[BC] question for you engineers/round robin

Xen Scott xenscott at earthlink.net
Tue Jan 1 15:54:15 CST 2008


At 09:34 AM 01/01/2008 -0500, rj carpenter wrote:

>I hope I'm not completely off base, but didn't NBC feed its eastern 
>stations in a "round robin" manner as far back as the late-30s? It was 
>that way in the 40s. This was a loop that went from NYC, perhaps to 
>Boston, then through Cleveland, Chicago, ST Louis, etc., the south, 
>Washington and back to NYC.  Major points could break the loop and insert 
>audio.

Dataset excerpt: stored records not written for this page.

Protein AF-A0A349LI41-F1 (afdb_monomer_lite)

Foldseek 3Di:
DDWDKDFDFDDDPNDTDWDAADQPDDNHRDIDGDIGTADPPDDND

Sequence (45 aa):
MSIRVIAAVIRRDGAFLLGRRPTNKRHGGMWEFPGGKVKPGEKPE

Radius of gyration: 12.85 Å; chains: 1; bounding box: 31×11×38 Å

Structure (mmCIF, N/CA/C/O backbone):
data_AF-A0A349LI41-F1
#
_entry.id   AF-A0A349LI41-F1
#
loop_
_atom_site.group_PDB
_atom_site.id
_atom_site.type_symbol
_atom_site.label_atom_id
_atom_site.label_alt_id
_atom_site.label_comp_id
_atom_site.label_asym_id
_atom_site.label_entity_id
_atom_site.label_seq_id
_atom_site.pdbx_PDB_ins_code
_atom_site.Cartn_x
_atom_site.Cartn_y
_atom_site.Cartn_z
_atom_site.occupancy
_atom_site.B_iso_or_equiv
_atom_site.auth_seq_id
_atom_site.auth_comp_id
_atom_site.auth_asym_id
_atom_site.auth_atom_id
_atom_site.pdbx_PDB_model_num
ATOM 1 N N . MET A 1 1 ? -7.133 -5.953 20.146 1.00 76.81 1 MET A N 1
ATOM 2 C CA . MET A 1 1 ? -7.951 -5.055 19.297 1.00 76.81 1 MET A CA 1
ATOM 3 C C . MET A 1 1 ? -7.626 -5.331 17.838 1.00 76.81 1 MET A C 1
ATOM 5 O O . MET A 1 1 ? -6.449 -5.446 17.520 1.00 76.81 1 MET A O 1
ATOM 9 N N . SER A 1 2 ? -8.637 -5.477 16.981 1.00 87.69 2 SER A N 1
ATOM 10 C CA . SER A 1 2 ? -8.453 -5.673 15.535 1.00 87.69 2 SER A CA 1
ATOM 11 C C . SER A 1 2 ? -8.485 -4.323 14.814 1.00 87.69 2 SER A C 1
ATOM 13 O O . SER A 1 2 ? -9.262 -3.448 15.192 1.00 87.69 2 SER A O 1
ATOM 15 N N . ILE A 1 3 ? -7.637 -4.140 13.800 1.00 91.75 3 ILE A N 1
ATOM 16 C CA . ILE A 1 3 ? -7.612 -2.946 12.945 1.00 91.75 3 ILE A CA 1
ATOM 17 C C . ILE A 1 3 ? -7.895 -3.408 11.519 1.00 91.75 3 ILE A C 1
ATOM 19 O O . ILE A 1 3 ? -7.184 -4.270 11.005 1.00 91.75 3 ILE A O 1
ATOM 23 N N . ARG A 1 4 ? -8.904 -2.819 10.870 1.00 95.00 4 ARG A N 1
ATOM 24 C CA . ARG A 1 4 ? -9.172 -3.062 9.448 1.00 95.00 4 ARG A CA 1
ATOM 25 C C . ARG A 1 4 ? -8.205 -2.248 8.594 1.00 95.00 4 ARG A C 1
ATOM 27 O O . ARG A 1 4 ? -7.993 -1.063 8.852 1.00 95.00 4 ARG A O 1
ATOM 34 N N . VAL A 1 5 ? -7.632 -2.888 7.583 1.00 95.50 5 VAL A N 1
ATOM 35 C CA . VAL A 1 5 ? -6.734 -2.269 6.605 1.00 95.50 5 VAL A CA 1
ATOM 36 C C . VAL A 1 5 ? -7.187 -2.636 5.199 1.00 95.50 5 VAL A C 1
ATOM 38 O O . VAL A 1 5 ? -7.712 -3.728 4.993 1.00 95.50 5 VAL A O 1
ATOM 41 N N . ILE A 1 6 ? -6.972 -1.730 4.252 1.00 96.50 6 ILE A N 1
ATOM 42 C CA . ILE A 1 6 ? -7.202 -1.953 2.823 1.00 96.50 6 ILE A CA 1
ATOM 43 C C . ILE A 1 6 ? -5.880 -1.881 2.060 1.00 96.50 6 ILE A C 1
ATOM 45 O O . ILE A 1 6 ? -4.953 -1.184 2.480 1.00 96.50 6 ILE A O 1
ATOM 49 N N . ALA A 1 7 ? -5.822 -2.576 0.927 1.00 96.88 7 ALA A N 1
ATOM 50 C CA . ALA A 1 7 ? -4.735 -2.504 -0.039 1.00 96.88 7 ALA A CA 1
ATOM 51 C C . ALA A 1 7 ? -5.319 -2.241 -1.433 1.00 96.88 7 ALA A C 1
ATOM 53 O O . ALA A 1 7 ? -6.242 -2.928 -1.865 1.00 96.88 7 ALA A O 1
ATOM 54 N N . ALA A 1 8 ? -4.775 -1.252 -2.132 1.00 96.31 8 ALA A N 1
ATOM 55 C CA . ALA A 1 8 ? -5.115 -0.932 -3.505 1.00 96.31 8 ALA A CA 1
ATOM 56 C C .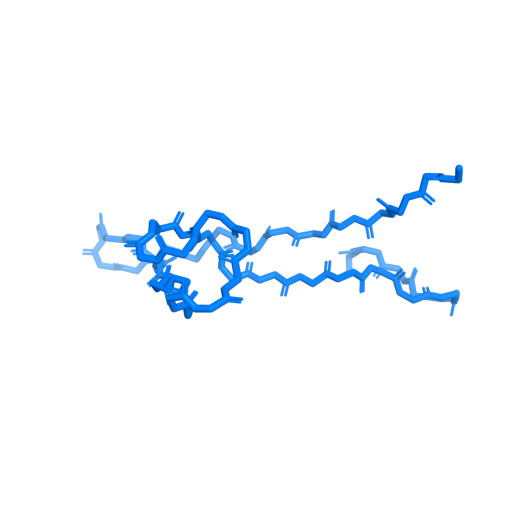 ALA A 1 8 ? -4.223 -1.736 -4.459 1.00 96.31 8 ALA A C 1
ATOM 58 O O . ALA A 1 8 ? -3.001 -1.575 -4.478 1.00 96.31 8 ALA A O 1
ATOM 59 N N . VAL A 1 9 ? -4.842 -2.580 -5.286 1.00 97.31 9 VAL A N 1
ATOM 60 C CA . VAL A 1 9 ? -4.152 -3.344 -6.334 1.00 97.31 9 VAL A CA 1
ATOM 61 C C . VAL A 1 9 ? -4.288 -2.592 -7.652 1.00 97.31 9 VAL A C 1
ATOM 63 O O . VAL A 1 9 ? -5.250 -2.762 -8.396 1.00 97.31 9 VAL A O 1
ATOM 66 N N . ILE A 1 10 ? -3.325 -1.716 -7.923 1.00 97.81 10 ILE A N 1
ATOM 67 C CA . ILE A 1 10 ? -3.343 -0.844 -9.101 1.00 97.81 10 ILE A CA 1
ATOM 68 C C . ILE A 1 10 ? -2.520 -1.500 -10.210 1.00 97.81 10 ILE A C 1
ATOM 70 O O . ILE A 1 10 ? -1.330 -1.762 -10.021 1.00 97.81 10 ILE A O 1
ATOM 74 N N . ARG A 1 11 ? -3.149 -1.747 -11.366 1.00 98.38 11 ARG A N 1
ATOM 75 C CA . ARG A 1 11 ? -2.515 -2.331 -12.556 1.00 98.38 11 ARG A CA 1
ATOM 76 C C . ARG A 1 11 ? -2.541 -1.346 -13.721 1.00 98.38 11 ARG A C 1
ATOM 78 O O . ARG A 1 11 ? -3.584 -0.766 -14.008 1.00 98.38 11 ARG A O 1
ATOM 85 N N . ARG A 1 12 ? -1.414 -1.198 -14.417 1.00 98.44 12 ARG A N 1
ATOM 86 C CA . ARG A 1 12 ? -1.285 -0.372 -15.623 1.00 98.44 12 ARG A CA 1
ATOM 87 C C . ARG A 1 12 ? -0.176 -0.925 -16.513 1.00 98.44 12 ARG A C 1
ATOM 89 O O . ARG A 1 12 ? 0.859 -1.332 -15.999 1.00 98.44 12 ARG A O 1
ATOM 96 N N . ASP A 1 13 ? -0.408 -0.967 -17.824 1.00 98.06 13 ASP A N 1
ATOM 97 C CA . ASP A 1 13 ? 0.590 -1.369 -18.830 1.00 98.06 13 ASP A CA 1
ATOM 98 C C . ASP A 1 13 ? 1.271 -2.720 -18.516 1.00 98.06 13 ASP A C 1
ATOM 100 O O . ASP A 1 13 ? 2.476 -2.897 -18.654 1.00 98.06 13 ASP A O 1
ATOM 104 N N . GLY A 1 14 ? 0.487 -3.688 -18.023 1.00 97.94 14 GLY A N 1
ATOM 105 C CA . GLY A 1 14 ? 0.977 -5.021 -17.651 1.00 97.94 14 GLY A CA 1
ATOM 106 C C . GL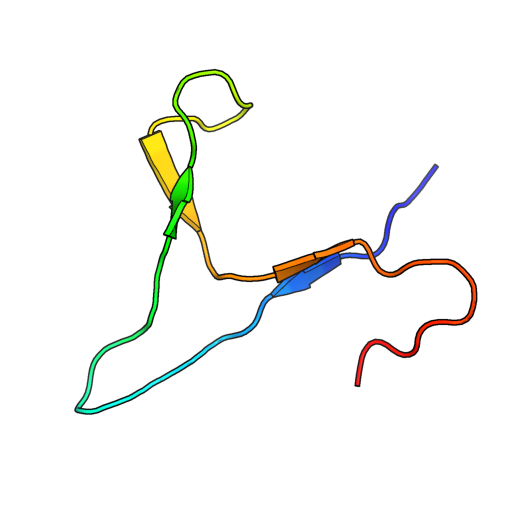Y A 1 14 ? 1.709 -5.104 -16.304 1.00 97.94 14 GLY A C 1
ATOM 107 O O . GLY A 1 14 ? 1.972 -6.215 -15.851 1.00 97.94 14 GLY A O 1
ATOM 108 N N . ALA A 1 15 ? 1.960 -3.980 -15.630 1.00 98.12 15 ALA A N 1
ATOM 109 C CA . ALA A 1 15 ? 2.650 -3.905 -14.344 1.00 98.12 15 ALA A CA 1
ATOM 110 C C . ALA A 1 15 ? 1.706 -3.562 -13.175 1.00 98.12 15 ALA A C 1
ATOM 112 O O . ALA A 1 15 ? 0.589 -3.077 -13.375 1.00 98.12 15 ALA A O 1
ATOM 113 N N . PHE A 1 16 ? 2.176 -3.797 -11.944 1.00 98.38 16 PHE A N 1
ATOM 114 C CA . PHE A 1 16 ? 1.492 -3.427 -10.700 1.00 98.38 16 PHE A CA 1
ATOM 115 C C . PHE A 1 16 ? 2.261 -2.343 -9.943 1.00 98.38 16 PHE A C 1
ATOM 117 O O . PHE A 1 16 ? 3.492 -2.363 -9.905 1.00 98.38 16 PHE A O 1
ATOM 124 N N . LEU A 1 17 ? 1.535 -1.428 -9.298 1.00 98.25 17 LEU A N 1
ATOM 125 C CA . LEU A 1 17 ? 2.139 -0.421 -8.429 1.00 98.25 17 LEU A CA 1
ATOM 126 C C . LEU A 1 17 ? 2.459 -1.013 -7.052 1.00 98.25 17 LEU A C 1
ATOM 128 O O . LEU A 1 17 ? 1.561 -1.451 -6.333 1.00 98.25 17 LEU A O 1
ATOM 132 N N . LEU A 1 18 ? 3.734 -0.952 -6.672 1.00 98.12 18 LEU A N 1
ATOM 133 C CA . LEU A 1 18 ? 4.228 -1.319 -5.347 1.00 98.12 18 LEU A CA 1
ATOM 134 C C . LEU A 1 18 ? 5.028 -0.162 -4.742 1.00 98.12 18 LEU A C 1
ATOM 136 O O . LEU A 1 18 ? 5.764 0.534 -5.441 1.00 98.12 18 LEU A O 1
ATOM 140 N N . GLY A 1 19 ? 4.900 0.024 -3.431 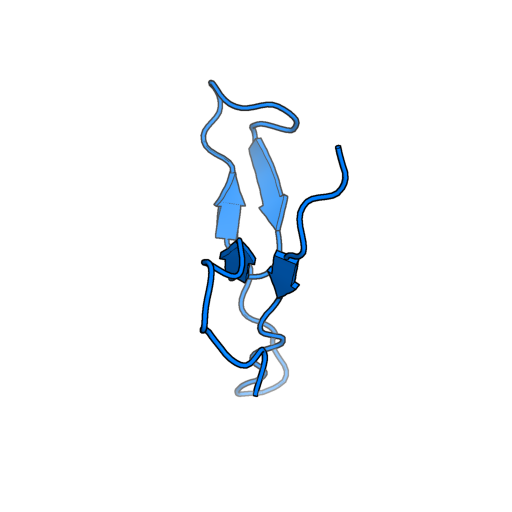1.00 97.19 19 GLY A N 1
ATOM 141 C CA . GLY A 1 19 ? 5.722 0.933 -2.638 1.00 97.19 19 GLY A CA 1
ATOM 142 C C . GLY A 1 19 ? 6.810 0.172 -1.884 1.00 97.19 19 GLY A C 1
ATOM 143 O O . GLY A 1 19 ? 6.593 -0.955 -1.439 1.00 97.19 19 GLY A O 1
ATOM 144 N N . ARG A 1 20 ? 7.988 0.781 -1.714 1.00 97.62 20 ARG A N 1
ATOM 145 C CA . ARG A 1 20 ? 9.036 0.240 -0.840 1.00 97.62 20 ARG A CA 1
ATOM 146 C C . ARG A 1 20 ? 8.872 0.811 0.562 1.00 97.62 20 ARG A C 1
ATOM 148 O O . ARG A 1 20 ? 8.849 2.028 0.740 1.00 97.62 20 ARG A O 1
ATOM 155 N N . ARG A 1 21 ? 8.786 -0.061 1.566 1.00 96.75 21 ARG A N 1
ATOM 156 C CA . ARG A 1 21 ? 8.579 0.355 2.957 1.00 96.75 21 ARG A CA 1
ATOM 157 C C . ARG A 1 21 ? 9.790 1.127 3.493 1.00 96.75 21 ARG A C 1
ATOM 159 O O . ARG A 1 21 ? 10.921 0.676 3.282 1.00 96.75 21 ARG A O 1
ATOM 166 N N . PRO A 1 22 ? 9.586 2.225 4.249 1.00 95.88 22 PRO A N 1
ATOM 167 C CA . PRO A 1 22 ? 10.672 2.913 4.941 1.00 95.88 22 PRO A CA 1
ATOM 168 C C . PRO A 1 22 ? 11.463 1.949 5.829 1.00 95.88 22 PRO A C 1
ATOM 170 O O . PRO A 1 22 ? 10.883 1.092 6.501 1.00 95.88 22 PRO A O 1
ATOM 173 N N . THR A 1 23 ? 12.787 2.090 5.849 1.00 97.44 23 THR A N 1
ATOM 174 C CA . THR A 1 23 ? 13.694 1.155 6.536 1.00 97.44 23 THR A CA 1
ATOM 175 C C . THR A 1 23 ? 13.468 1.095 8.047 1.00 97.44 23 THR A C 1
ATOM 177 O O . THR A 1 23 ? 13.667 0.049 8.652 1.00 97.44 23 THR A O 1
ATOM 180 N N . ASN A 1 24 ? 12.982 2.180 8.652 1.00 97.00 24 ASN A N 1
ATOM 181 C CA . ASN A 1 24 ? 12.710 2.285 10.087 1.00 97.00 24 ASN A CA 1
ATOM 182 C C . ASN A 1 24 ? 11.332 1.741 10.516 1.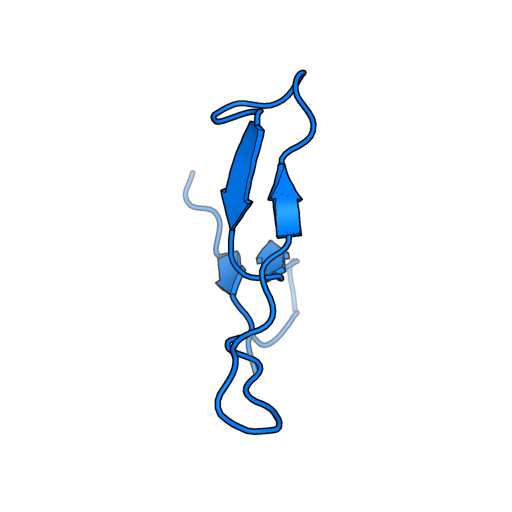00 97.00 24 ASN A C 1
ATOM 184 O O . ASN A 1 24 ? 10.895 1.975 11.645 1.00 97.00 24 ASN A O 1
ATOM 188 N N . LYS A 1 25 ? 10.602 1.060 9.628 1.00 92.69 25 LYS A N 1
ATOM 189 C CA . LYS A 1 25 ? 9.318 0.423 9.945 1.00 92.69 25 LYS A CA 1
ATOM 190 C C . LYS A 1 25 ? 9.480 -1.091 10.028 1.00 92.69 25 LYS A C 1
ATOM 192 O O . LYS A 1 25 ? 10.387 -1.677 9.446 1.00 92.69 25 LYS A O 1
ATOM 197 N N . ARG A 1 26 ? 8.535 -1.757 10.700 1.00 91.25 26 ARG A N 1
ATOM 198 C CA . ARG A 1 26 ? 8.388 -3.217 10.603 1.00 91.25 26 ARG A CA 1
ATOM 199 C C . ARG A 1 26 ? 8.287 -3.609 9.121 1.00 91.25 26 ARG A C 1
ATOM 201 O O . ARG A 1 26 ? 7.517 -2.977 8.393 1.00 91.25 26 ARG A O 1
ATOM 208 N N . HIS A 1 27 ? 9.047 -4.621 8.698 1.00 93.88 27 HIS A N 1
ATOM 209 C CA . HIS A 1 27 ? 9.212 -5.016 7.288 1.00 93.88 27 HIS A CA 1
ATOM 210 C C . HIS A 1 27 ? 9.841 -3.923 6.399 1.00 93.88 27 HIS A C 1
ATOM 212 O O . HIS A 1 27 ? 9.509 -3.805 5.223 1.00 93.88 27 HIS A O 1
ATOM 218 N N . GLY A 1 28 ? 10.716 -3.085 6.961 1.00 96.62 28 GLY A N 1
ATOM 219 C CA . GLY A 1 28 ? 11.407 -2.033 6.221 1.00 96.62 28 GLY A CA 1
ATOM 220 C C . GLY A 1 28 ? 12.225 -2.578 5.050 1.00 96.62 28 GLY A C 1
ATOM 221 O O . GLY A 1 28 ? 12.806 -3.659 5.125 1.00 96.62 28 GLY A O 1
ATOM 222 N N . GLY A 1 29 ? 12.237 -1.840 3.941 1.00 96.81 29 GLY A N 1
ATOM 223 C CA . GLY A 1 29 ? 12.927 -2.229 2.713 1.00 96.81 29 GLY A CA 1
ATOM 224 C C . GLY A 1 29 ? 12.205 -3.276 1.857 1.00 96.81 29 GLY A C 1
ATOM 225 O O . GLY A 1 29 ? 12.591 -3.419 0.696 1.00 96.81 29 GLY A O 1
ATOM 226 N N . MET A 1 30 ? 11.170 -3.946 2.383 1.00 97.81 30 MET A N 1
ATOM 227 C CA . MET A 1 30 ? 10.296 -4.851 1.626 1.00 97.81 30 MET A CA 1
ATOM 228 C C . MET A 1 30 ? 9.272 -4.070 0.785 1.00 97.81 30 MET A C 1
ATOM 230 O O . MET A 1 30 ? 9.061 -2.871 0.991 1.00 97.81 30 MET A O 1
ATOM 234 N N . TRP A 1 31 ? 8.637 -4.759 -0.161 1.00 97.38 31 TRP A N 1
ATOM 235 C CA . TRP A 1 31 ? 7.588 -4.212 -1.024 1.00 97.38 31 TRP A CA 1
ATOM 236 C C . TRP A 1 31 ? 6.195 -4.360 -0.404 1.00 97.38 31 TRP A C 1
ATOM 238 O O . TRP A 1 31 ? 5.926 -5.335 0.297 1.00 97.38 31 TRP A O 1
ATOM 248 N N . GLU A 1 32 ? 5.304 -3.414 -0.695 1.00 97.31 32 GLU A N 1
ATOM 249 C CA . GLU A 1 32 ? 3.893 -3.458 -0.309 1.00 97.31 32 GLU A CA 1
ATOM 250 C C . GLU A 1 32 ? 2.975 -2.858 -1.377 1.00 97.31 32 GLU A C 1
ATOM 252 O O . GLU A 1 32 ? 3.390 -2.003 -2.162 1.00 97.31 32 GLU A O 1
ATOM 257 N N . PHE A 1 33 ? 1.708 -3.269 -1.372 1.00 97.88 33 PHE A N 1
ATOM 258 C CA . PHE A 1 33 ? 0.671 -2.529 -2.083 1.00 97.88 33 PHE A CA 1
ATOM 259 C C . PHE A 1 33 ? 0.340 -1.233 -1.328 1.00 97.88 33 PHE A C 1
ATOM 261 O O . PHE A 1 33 ? 0.306 -1.245 -0.092 1.00 97.88 33 PHE A O 1
ATOM 268 N N . PRO A 1 34 ? 0.057 -0.126 -2.037 1.00 96.69 34 PRO A N 1
ATOM 269 C CA . PRO A 1 34 ? -0.479 1.082 -1.418 1.00 96.69 34 PRO A CA 1
ATOM 270 C C . PRO A 1 34 ? -1.762 0.775 -0.640 1.00 96.69 34 PRO A C 1
ATOM 272 O O . PRO A 1 34 ? -2.538 -0.089 -1.038 1.00 96.69 34 PRO A O 1
ATOM 275 N N . GLY A 1 35 ? -2.021 1.480 0.456 1.00 95.19 35 GLY A N 1
ATOM 276 C CA . GLY A 1 35 ? -3.177 1.181 1.294 1.00 95.19 35 GLY A CA 1
ATOM 277 C C . GLY A 1 35 ? -3.225 2.004 2.570 1.00 95.19 35 GLY A C 1
ATOM 278 O O . GLY A 1 35 ? -2.504 2.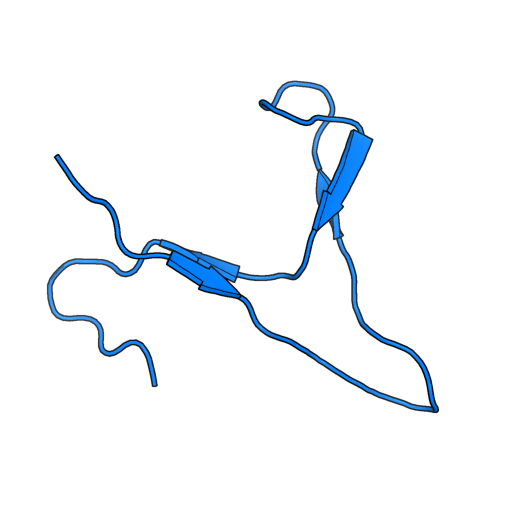991 2.725 1.00 95.19 35 GLY A O 1
ATOM 279 N N . GLY A 1 36 ? -4.074 1.587 3.507 1.00 94.69 36 GLY A N 1
ATOM 280 C CA . GLY A 1 36 ? -4.269 2.322 4.750 1.00 94.69 36 GLY A CA 1
ATOM 281 C C . GLY A 1 36 ? -5.165 1.615 5.756 1.00 94.69 36 GLY A C 1
ATOM 282 O O . GLY A 1 36 ? -5.820 0.620 5.455 1.00 94.69 36 GLY A O 1
ATOM 283 N N . LYS A 1 37 ? -5.176 2.139 6.983 1.00 95.94 37 LYS A N 1
ATOM 284 C CA . LYS A 1 37 ? -6.128 1.733 8.021 1.00 95.94 37 LYS A CA 1
ATOM 285 C C . LYS A 1 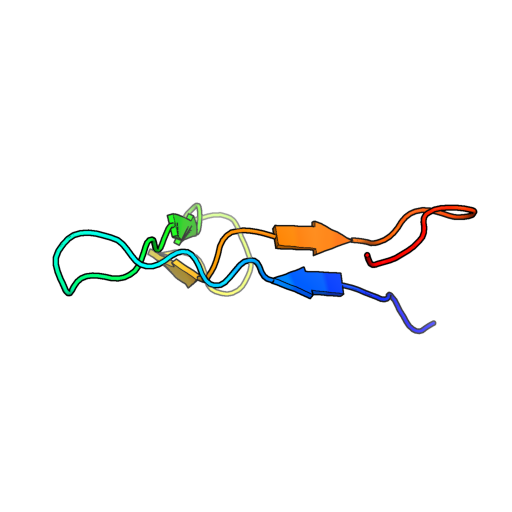37 ? -7.474 2.390 7.746 1.00 95.94 37 LYS A C 1
ATOM 287 O O . LYS A 1 37 ? -7.502 3.584 7.472 1.00 95.94 37 LYS A O 1
ATOM 292 N N . VAL A 1 38 ? -8.551 1.634 7.917 1.00 96.06 38 VAL A N 1
ATOM 293 C CA . VAL A 1 38 ? -9.917 2.166 7.888 1.00 96.06 38 VAL A CA 1
ATOM 294 C C . VAL A 1 38 ? -10.182 2.887 9.209 1.00 96.06 38 VAL A C 1
ATOM 296 O O . VAL A 1 38 ? -10.039 2.287 10.282 1.00 96.06 38 VAL A O 1
ATOM 299 N N . LYS A 1 39 ? -10.545 4.167 9.154 1.00 94.94 39 LYS A N 1
ATOM 300 C CA . LYS A 1 39 ? -10.907 4.964 10.332 1.00 94.94 39 LYS A CA 1
ATOM 301 C C . LYS A 1 39 ? -12.360 4.703 10.749 1.00 94.94 39 LYS A C 1
ATOM 303 O O . LYS A 1 39 ? -13.154 4.176 9.967 1.00 94.94 39 LYS A O 1
ATOM 308 N N . PRO A 1 40 ? -12.745 5.053 11.989 1.00 94.12 40 PRO A N 1
ATOM 309 C CA . PRO A 1 40 ? -14.136 4.960 12.417 1.00 94.12 40 PRO A CA 1
ATOM 310 C C . PRO A 1 40 ? -15.066 5.734 11.475 1.00 94.12 40 PRO A C 1
ATOM 312 O O . PRO A 1 40 ? -14.813 6.896 11.173 1.00 94.12 40 PRO A O 1
ATOM 315 N N . GLY A 1 41 ? -16.130 5.078 11.010 1.00 94.19 41 GLY A N 1
ATOM 316 C CA . GLY A 1 41 ? -17.101 5.658 10.077 1.00 94.19 41 GLY A CA 1
ATOM 317 C C . GLY A 1 41 ? -16.715 5.585 8.595 1.00 94.19 41 GLY A C 1
ATOM 318 O O . GLY A 1 41 ? -17.579 5.813 7.755 1.00 94.19 41 GLY A O 1
ATOM 319 N N . GLU A 1 42 ? -15.474 5.220 8.251 1.00 95.31 42 GLU A N 1
ATOM 320 C CA . GLU A 1 42 ? -15.082 5.007 6.854 1.00 95.31 42 GLU A CA 1
ATOM 321 C C . GLU A 1 42 ? -15.620 3.667 6.330 1.00 95.31 42 GLU A C 1
ATOM 323 O O . GLU A 1 42 ? -15.611 2.638 7.026 1.00 95.31 42 GLU A O 1
ATOM 328 N N . LYS A 1 43 ? -16.070 3.690 5.074 1.00 90.75 43 LYS A N 1
ATOM 329 C CA . LYS A 1 43 ? -16.357 2.491 4.292 1.00 90.75 43 LYS A CA 1
ATOM 330 C C . LYS A 1 43 ? -15.079 2.047 3.566 1.00 90.75 43 LYS A C 1
ATOM 332 O O . LYS A 1 43 ? -14.265 2.899 3.216 1.00 90.75 43 LYS A O 1
ATOM 337 N N . PRO A 1 44 ? -14.835 0.734 3.446 1.00 85.69 44 PRO A N 1
ATOM 338 C CA . PRO A 1 44 ? -13.662 0.216 2.749 1.00 85.69 44 PRO A CA 1
ATOM 339 C C . PRO A 1 44 ? -13.748 0.350 1.218 1.00 85.69 44 PRO A C 1
ATOM 341 O O . PRO A 1 44 ? -12.699 0.301 0.577 1.00 85.69 44 PRO A O 1
ATOM 344 N N . GLU A 1 45 ? -14.958 0.491 0.662 1.00 83.19 45 GLU A N 1
ATOM 345 C CA . GLU A 1 45 ? -15.250 0.890 -0.726 1.00 83.19 45 GLU A CA 1
ATOM 346 C C . GLU A 1 45 ? -15.267 2.411 -0.941 1.00 83.19 45 GLU A C 1
ATOM 348 O O . GLU A 1 45 ? -14.798 2.836 -2.022 1.00 83.19 45 GLU A O 1
#

Secondary structure (DSSP, 8-state):
----EEE---EETTEE--EEPPTTSTTTTSEE-SEEEPPTT----

pLDDT: mean 95.06, std 4.29, range [76.81, 98.44]

NYC, Chicago and Washington were certainly origination points which 
>could break the round-robin loop.


In the late 60's (before satellite), I was working in Master Control Audio
at KYW-TV, Philadelphia when we were carrying a live NBC Network program.
There was a noticeable lip-sync audio delay.  It turned out that AT&T had
fed us the video directly down from New York but the audio was arriving
via the NBC Network "round-robin" microwave path which went from NYC to
Buffalo -> Cleveland -> Chicago -> St. Louis -> Nashville -> Atlanta ->
Washington -> Baltimore and lastly Philadelphia.  Being at the tail end
of the "round-robin" was often an interesting experience.